(THE RECORDS begins)

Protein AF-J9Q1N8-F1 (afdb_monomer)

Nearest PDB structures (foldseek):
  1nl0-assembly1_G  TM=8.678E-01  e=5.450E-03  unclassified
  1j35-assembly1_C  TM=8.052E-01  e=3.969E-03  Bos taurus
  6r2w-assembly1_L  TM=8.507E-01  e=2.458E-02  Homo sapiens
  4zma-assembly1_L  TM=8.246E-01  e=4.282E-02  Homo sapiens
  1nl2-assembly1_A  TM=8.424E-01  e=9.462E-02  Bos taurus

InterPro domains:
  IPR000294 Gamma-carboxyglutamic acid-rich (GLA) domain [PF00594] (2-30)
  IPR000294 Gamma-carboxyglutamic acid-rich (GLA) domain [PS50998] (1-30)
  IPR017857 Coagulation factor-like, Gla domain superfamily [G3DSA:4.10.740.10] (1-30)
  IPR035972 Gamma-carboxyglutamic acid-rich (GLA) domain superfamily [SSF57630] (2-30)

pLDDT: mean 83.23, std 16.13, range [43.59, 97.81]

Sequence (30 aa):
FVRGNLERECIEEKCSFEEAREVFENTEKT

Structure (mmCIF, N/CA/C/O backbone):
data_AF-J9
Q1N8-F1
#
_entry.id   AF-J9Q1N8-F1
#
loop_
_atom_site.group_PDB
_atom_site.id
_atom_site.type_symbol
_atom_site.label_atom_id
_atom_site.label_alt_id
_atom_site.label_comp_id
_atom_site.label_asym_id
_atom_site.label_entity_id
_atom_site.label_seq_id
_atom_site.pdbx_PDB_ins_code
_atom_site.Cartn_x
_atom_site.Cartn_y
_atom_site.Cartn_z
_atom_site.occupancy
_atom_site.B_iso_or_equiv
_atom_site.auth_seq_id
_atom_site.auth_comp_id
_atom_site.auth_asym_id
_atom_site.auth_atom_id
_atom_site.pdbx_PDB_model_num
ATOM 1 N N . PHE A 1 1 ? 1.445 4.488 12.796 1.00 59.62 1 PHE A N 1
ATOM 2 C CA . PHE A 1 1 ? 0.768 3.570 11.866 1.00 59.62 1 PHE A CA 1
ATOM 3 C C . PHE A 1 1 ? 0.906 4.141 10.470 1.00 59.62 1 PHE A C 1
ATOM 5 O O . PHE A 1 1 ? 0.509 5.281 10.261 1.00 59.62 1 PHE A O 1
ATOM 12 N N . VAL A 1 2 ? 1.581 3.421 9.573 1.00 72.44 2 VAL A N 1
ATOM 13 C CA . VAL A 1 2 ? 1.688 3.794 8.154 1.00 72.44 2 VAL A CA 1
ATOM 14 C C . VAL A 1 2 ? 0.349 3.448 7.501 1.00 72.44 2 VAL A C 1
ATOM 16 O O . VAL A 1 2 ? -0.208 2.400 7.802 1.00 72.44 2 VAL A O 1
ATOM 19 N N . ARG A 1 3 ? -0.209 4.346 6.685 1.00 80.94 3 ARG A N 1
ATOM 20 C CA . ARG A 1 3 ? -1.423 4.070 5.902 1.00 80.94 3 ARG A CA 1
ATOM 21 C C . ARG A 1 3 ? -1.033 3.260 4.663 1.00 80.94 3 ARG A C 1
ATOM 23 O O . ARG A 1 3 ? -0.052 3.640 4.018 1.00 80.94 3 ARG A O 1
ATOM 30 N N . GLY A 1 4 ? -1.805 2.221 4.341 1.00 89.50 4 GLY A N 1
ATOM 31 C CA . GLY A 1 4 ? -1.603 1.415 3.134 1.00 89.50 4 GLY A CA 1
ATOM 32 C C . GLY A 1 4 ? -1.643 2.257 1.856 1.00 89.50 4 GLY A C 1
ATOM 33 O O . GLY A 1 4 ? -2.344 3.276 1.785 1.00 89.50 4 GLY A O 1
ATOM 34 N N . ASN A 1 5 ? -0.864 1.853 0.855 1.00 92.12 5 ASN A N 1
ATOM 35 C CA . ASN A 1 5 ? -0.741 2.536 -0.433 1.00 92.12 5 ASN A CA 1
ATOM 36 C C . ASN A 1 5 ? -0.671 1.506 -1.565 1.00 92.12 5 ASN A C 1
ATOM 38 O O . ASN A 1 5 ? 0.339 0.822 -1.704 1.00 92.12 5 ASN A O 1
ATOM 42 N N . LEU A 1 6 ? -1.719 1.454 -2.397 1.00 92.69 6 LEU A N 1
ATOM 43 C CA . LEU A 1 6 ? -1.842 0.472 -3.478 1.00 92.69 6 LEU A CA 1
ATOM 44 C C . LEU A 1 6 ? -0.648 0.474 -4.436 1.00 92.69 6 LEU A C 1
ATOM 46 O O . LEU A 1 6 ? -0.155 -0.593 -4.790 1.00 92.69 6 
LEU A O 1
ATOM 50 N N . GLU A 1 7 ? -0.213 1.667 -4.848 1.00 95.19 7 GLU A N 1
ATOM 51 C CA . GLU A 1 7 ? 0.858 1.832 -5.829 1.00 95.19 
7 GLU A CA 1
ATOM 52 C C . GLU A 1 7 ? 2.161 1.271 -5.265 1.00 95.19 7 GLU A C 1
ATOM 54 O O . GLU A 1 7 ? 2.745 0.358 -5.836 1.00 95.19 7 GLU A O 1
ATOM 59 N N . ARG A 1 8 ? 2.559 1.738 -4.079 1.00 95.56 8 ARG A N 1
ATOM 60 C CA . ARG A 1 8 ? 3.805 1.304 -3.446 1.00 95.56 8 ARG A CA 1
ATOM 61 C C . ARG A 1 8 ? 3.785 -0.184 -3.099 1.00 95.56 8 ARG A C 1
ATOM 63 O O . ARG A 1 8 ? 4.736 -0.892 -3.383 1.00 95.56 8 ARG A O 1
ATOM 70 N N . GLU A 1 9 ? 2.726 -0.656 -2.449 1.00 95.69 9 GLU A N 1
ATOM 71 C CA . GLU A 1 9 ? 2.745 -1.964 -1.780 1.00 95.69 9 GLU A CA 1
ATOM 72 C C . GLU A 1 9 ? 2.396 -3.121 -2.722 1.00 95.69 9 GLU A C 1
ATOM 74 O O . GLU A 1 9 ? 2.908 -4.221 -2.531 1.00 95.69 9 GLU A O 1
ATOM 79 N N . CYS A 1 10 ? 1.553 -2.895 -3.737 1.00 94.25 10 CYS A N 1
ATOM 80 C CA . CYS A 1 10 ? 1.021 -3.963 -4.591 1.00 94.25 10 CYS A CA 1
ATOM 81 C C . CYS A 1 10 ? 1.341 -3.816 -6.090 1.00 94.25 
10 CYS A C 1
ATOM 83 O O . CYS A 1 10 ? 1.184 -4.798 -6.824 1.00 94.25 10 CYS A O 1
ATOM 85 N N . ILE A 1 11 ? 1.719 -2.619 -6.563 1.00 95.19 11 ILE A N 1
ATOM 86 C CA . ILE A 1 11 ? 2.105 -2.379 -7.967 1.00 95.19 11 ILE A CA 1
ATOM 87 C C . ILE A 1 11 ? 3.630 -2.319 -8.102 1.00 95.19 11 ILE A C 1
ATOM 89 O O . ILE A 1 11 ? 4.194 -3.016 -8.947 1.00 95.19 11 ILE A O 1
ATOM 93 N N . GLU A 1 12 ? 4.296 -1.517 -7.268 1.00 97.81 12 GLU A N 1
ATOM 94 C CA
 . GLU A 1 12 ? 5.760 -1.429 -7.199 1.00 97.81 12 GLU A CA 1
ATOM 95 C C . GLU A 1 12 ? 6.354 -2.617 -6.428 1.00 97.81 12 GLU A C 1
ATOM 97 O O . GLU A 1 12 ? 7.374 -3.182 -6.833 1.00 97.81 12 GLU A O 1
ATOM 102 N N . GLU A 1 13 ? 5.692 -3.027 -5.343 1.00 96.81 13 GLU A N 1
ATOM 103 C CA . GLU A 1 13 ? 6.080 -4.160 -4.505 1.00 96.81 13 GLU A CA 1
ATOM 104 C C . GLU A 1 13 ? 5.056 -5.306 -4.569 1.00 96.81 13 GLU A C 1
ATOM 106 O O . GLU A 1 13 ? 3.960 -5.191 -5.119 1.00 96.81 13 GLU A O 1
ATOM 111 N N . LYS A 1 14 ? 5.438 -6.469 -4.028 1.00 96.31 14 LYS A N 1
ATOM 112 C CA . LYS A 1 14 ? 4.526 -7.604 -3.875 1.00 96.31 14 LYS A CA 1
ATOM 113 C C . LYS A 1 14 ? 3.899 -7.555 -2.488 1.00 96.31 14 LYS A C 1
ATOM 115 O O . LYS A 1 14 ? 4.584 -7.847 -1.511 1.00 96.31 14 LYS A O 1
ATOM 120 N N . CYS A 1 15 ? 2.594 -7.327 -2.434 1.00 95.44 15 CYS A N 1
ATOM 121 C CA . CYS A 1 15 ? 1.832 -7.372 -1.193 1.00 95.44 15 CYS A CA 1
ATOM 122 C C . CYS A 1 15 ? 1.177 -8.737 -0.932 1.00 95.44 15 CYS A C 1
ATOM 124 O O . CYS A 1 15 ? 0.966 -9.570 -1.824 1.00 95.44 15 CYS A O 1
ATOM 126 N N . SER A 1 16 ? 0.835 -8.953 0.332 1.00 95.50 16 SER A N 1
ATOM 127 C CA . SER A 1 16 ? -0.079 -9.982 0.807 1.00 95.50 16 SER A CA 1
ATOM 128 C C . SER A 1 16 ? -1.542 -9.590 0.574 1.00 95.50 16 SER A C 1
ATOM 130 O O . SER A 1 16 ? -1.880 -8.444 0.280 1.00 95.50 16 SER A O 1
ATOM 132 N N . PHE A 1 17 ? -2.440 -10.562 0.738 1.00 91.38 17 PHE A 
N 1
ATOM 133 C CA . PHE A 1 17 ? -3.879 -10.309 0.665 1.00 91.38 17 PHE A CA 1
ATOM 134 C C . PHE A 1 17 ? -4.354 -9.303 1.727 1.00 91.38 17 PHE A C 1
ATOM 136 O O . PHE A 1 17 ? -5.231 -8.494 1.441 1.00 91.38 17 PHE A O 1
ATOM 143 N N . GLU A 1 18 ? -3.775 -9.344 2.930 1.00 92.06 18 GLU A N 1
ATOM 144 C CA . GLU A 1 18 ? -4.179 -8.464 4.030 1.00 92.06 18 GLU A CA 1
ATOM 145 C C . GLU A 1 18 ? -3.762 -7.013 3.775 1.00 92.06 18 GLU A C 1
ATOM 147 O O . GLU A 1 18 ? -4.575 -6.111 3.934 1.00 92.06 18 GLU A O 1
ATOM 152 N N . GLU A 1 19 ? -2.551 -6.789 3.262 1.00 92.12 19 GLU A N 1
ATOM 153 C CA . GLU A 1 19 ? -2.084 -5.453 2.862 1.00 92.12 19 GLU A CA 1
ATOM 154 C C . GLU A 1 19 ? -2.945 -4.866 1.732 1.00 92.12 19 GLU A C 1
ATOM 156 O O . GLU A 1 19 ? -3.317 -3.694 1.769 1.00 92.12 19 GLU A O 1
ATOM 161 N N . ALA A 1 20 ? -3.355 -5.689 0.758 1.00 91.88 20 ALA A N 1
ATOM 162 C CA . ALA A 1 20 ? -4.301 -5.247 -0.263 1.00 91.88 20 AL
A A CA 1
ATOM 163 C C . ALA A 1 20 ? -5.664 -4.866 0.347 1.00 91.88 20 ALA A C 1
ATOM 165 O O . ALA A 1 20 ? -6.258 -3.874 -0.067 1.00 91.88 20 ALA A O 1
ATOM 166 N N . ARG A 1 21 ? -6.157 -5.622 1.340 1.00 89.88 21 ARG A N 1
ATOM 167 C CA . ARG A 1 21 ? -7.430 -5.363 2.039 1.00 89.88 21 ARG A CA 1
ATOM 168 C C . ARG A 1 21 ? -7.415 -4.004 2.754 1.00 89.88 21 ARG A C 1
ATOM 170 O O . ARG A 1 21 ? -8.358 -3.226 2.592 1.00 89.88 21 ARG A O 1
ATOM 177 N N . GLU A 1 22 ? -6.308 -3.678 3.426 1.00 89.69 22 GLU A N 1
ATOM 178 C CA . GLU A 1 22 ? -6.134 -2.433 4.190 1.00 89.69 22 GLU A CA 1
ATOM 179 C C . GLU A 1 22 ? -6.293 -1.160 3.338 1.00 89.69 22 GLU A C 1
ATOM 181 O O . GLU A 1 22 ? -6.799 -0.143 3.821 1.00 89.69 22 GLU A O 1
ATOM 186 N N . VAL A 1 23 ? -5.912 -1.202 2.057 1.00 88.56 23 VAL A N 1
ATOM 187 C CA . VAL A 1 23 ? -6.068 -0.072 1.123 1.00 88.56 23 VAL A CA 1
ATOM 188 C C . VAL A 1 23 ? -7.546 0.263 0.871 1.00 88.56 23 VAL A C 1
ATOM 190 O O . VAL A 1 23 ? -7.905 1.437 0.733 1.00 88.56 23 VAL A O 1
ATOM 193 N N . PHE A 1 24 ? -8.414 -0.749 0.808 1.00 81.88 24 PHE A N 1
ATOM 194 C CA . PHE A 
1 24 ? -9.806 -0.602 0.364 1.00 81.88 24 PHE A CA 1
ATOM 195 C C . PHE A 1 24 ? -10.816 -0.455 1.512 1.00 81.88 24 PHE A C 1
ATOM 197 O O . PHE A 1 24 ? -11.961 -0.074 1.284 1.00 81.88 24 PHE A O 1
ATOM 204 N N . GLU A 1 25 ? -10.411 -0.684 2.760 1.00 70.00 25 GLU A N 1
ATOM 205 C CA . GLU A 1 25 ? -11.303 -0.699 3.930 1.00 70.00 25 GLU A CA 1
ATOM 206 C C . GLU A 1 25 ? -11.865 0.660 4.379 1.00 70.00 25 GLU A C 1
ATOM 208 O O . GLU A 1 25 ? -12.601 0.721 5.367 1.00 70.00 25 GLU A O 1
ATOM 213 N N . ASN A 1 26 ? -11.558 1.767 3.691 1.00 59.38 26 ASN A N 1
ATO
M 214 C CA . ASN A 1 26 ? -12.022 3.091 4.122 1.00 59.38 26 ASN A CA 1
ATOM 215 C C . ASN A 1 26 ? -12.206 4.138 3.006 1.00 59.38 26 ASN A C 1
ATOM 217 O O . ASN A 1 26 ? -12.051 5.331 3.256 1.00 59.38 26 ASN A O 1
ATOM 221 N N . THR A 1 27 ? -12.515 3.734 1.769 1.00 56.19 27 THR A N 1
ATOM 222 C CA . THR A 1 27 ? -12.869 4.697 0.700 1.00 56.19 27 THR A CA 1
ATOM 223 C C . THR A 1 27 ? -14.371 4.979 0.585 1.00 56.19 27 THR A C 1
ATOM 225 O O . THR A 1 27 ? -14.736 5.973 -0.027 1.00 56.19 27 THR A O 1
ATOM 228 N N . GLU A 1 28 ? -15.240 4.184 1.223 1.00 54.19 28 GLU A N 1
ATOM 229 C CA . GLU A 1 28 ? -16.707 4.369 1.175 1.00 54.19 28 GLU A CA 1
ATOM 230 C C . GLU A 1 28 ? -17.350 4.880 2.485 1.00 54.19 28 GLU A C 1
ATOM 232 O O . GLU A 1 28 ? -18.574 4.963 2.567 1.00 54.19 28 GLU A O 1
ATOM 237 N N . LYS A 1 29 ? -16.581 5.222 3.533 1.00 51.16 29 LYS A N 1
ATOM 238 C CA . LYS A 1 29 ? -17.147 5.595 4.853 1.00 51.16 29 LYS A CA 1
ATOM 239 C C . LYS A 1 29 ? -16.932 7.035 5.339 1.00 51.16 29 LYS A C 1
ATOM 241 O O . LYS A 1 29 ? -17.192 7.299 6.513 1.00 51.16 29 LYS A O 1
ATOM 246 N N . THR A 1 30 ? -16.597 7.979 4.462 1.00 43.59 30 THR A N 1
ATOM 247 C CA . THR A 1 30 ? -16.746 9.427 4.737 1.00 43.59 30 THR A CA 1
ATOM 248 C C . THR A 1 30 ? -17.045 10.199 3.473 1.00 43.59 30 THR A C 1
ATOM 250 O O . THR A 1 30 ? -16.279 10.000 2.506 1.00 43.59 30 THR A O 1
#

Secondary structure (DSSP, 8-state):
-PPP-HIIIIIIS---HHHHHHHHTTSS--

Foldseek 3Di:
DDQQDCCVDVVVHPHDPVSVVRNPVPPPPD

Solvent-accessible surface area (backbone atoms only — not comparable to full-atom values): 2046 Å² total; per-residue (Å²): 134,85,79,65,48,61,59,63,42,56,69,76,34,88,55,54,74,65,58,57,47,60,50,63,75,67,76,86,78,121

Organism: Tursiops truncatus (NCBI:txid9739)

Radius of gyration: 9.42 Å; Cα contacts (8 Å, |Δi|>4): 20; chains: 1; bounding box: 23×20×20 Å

(THE RECORDS ends)

▶ _PROBLEM_: Filter the records for lines holding the string "Gamma". Copy each one.

▶ _PROBLEM SOLUTION_:
  IPR000294 Gamma-carboxyglutamic acid-rich (GLA) domain [PF00594] (2-30)
  IPR000294 Gamma-carboxyglutamic acid-rich (GLA) domain [PS50998] (1-30)
  IPR035972 Gamma-carboxyglutamic acid-rich (GLA) domain superfamily [SSF57630] (2-30)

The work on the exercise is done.